The goal is to allow the building of a system so someone could ask, for
example, "what are the known theorems that describe when a function uniformly
continuous?" or "under what conditions is a group solvable?".

To enable this, it is necessary to build a system that catalogs precise
statements of math theorems, definitions, and other statements
([https://mathlore.org](https://mathlore.org) is the start of this system that
uses MathLingua but currently only uses keywords and some structure for
searching).

This is similar to
[https://mathworld.wolfram.com](https://mathworld.wolfram.com) or the math
pages in Wikipedia except the statements are not text or LaTeX, that is hard
for a computer to understand the meaning of. Instead the MathLingua language
is used to identify math statements by meaning.
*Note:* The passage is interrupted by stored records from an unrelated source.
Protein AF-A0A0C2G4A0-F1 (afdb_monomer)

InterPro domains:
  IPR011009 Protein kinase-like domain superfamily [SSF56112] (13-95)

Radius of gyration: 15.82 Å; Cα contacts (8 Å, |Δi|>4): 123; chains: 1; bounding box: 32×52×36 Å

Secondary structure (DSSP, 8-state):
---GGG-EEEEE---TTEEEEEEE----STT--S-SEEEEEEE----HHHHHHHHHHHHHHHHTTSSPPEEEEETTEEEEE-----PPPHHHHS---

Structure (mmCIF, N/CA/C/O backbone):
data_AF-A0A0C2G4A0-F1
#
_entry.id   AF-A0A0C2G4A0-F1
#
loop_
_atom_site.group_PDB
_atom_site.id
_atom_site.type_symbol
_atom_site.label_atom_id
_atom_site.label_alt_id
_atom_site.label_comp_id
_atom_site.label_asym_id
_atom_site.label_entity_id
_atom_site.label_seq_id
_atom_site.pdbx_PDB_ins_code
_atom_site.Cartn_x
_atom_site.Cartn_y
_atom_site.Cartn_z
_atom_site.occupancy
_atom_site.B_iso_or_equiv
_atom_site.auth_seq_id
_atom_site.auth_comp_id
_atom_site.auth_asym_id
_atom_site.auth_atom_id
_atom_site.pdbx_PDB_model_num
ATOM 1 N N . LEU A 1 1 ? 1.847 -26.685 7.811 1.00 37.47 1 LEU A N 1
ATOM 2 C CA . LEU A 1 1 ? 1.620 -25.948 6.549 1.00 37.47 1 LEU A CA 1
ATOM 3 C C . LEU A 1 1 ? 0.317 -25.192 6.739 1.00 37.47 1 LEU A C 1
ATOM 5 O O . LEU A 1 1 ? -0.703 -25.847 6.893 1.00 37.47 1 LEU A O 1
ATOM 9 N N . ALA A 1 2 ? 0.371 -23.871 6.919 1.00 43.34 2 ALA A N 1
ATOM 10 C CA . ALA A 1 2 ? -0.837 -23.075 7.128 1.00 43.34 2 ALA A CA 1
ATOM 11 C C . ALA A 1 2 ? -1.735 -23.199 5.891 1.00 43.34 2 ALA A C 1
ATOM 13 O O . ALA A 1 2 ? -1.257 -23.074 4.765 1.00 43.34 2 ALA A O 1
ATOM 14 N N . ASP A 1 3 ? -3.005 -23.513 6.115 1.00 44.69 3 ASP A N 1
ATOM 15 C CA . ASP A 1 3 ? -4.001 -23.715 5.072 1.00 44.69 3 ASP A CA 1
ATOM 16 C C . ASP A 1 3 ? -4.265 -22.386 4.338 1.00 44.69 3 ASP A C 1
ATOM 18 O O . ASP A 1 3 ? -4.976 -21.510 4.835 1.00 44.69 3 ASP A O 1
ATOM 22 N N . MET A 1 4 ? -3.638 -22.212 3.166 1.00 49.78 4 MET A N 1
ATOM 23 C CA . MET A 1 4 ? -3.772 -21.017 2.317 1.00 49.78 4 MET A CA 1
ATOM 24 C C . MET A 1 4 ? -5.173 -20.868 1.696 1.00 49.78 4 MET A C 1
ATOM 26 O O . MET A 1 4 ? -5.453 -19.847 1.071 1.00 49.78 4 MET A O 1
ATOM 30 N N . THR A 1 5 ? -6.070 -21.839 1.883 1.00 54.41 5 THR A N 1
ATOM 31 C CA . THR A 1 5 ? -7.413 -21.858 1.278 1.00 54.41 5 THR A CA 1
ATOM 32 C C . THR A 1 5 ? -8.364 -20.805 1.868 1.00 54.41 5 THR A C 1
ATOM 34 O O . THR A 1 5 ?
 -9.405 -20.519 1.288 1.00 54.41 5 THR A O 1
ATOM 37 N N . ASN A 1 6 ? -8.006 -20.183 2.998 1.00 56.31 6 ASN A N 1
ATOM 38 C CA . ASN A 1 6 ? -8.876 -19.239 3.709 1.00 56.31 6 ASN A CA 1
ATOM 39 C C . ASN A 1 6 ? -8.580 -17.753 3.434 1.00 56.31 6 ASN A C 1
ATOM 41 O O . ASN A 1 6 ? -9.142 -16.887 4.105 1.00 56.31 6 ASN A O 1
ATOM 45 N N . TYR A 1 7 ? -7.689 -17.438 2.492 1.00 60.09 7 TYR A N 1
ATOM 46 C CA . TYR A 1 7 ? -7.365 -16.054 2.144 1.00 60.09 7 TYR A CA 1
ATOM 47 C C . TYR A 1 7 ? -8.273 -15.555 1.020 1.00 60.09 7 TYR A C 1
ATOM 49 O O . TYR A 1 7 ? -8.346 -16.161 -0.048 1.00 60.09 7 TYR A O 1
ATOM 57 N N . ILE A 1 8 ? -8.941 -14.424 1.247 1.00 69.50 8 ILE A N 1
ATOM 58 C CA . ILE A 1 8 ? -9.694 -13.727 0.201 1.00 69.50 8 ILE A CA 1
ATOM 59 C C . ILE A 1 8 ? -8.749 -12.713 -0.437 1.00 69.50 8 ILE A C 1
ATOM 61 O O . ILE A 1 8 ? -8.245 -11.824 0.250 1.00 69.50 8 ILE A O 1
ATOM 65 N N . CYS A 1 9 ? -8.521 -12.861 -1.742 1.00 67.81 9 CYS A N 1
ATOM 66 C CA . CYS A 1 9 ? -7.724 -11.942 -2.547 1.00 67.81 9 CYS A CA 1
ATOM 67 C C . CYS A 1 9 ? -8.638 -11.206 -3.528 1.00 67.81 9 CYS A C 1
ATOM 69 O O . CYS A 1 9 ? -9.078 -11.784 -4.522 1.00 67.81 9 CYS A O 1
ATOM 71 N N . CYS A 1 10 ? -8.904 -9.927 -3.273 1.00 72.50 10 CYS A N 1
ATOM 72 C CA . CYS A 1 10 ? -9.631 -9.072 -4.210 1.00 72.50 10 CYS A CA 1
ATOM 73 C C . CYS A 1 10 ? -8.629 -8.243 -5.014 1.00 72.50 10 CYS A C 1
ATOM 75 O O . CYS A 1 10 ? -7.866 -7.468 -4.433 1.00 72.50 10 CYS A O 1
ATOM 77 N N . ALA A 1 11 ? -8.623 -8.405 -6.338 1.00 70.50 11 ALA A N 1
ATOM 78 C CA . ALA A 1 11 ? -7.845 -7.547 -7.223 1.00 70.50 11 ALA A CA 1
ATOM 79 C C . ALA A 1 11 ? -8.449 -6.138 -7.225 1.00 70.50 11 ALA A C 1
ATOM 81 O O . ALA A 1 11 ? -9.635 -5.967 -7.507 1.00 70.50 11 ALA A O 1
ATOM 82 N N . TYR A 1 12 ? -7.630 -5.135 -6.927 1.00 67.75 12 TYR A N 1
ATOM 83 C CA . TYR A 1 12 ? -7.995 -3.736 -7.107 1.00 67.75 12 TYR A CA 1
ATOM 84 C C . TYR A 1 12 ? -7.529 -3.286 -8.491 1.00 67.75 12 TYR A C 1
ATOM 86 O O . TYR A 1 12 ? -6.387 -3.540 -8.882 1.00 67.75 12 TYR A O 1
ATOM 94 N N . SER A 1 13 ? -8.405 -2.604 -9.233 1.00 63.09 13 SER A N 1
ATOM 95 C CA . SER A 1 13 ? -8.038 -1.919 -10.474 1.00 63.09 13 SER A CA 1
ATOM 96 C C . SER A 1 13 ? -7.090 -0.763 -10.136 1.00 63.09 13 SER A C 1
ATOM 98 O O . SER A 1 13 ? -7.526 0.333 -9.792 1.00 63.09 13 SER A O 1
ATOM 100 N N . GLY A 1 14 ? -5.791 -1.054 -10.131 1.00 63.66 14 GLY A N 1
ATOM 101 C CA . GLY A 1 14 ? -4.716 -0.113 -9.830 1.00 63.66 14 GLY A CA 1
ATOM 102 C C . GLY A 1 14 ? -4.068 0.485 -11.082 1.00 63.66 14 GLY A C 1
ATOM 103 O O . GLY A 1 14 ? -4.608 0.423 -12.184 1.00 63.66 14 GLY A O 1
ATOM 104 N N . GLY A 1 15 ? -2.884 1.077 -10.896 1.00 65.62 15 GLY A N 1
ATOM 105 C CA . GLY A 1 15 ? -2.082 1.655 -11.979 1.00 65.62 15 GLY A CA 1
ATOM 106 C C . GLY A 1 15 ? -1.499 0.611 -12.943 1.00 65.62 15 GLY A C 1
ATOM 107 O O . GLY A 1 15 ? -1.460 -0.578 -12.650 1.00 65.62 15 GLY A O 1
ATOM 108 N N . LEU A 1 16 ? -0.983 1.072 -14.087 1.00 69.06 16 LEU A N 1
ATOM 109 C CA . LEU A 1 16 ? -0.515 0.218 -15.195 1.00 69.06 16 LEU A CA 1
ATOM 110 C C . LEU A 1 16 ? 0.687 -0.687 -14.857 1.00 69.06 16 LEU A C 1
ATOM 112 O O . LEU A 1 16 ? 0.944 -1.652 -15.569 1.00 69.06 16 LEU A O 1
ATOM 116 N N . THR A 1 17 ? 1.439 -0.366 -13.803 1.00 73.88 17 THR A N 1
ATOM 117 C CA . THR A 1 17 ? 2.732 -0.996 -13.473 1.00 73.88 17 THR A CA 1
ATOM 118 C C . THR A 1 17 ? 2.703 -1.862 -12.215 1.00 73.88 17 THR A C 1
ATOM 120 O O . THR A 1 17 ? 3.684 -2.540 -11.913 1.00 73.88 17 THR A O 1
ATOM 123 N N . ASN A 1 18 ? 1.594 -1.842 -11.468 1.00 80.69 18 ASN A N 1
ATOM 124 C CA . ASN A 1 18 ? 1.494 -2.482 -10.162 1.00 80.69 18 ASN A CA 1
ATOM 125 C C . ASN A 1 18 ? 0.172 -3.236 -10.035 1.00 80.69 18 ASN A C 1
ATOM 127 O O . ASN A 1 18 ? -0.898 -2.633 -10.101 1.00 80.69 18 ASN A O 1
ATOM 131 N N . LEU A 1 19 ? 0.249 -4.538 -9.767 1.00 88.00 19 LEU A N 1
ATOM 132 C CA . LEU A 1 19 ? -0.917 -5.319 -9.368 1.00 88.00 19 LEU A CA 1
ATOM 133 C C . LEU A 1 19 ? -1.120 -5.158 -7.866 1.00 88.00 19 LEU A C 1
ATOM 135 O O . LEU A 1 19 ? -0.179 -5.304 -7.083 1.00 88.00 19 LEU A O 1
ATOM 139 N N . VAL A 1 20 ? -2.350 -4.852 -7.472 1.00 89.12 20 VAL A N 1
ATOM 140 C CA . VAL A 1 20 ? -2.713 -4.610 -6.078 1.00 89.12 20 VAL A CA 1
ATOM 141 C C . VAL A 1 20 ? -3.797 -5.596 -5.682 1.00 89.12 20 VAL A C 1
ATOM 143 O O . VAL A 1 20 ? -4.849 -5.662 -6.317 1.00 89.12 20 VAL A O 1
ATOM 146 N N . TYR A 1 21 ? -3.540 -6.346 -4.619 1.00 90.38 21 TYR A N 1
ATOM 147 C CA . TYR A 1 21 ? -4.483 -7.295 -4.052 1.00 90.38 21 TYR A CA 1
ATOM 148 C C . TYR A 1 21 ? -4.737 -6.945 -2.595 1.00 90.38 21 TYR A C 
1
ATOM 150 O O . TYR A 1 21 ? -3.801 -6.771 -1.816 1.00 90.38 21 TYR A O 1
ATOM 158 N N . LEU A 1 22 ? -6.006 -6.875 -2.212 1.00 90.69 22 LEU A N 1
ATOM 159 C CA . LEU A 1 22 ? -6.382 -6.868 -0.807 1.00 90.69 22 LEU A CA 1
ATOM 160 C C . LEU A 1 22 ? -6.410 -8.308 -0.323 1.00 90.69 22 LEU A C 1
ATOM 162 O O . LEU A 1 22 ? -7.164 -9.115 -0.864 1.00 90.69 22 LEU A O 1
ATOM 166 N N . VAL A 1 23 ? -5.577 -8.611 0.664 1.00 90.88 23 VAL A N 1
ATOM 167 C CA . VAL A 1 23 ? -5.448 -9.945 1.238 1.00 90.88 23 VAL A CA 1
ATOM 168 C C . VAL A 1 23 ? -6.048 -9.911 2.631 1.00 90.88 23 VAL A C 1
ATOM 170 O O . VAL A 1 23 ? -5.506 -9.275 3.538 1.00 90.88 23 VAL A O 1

Right now the tooling can render math statements, find duplicate definitions,
and can find missing definitions. Further
[https://mathlore.org](https://mathlore.org) uses MathLingua and has some
basic searching.

Further, experimental work is also underway so that the MathLingua tooling can
expand a math statement by expanding the definition of items used in that
statement.

Yeah, I thought about using something like "A Language for Mathematics" but I
thought "The Language of Mathematics" might draw more attention :) But it is
only the title of my post on hacker news, not the title of the MathLingua
website.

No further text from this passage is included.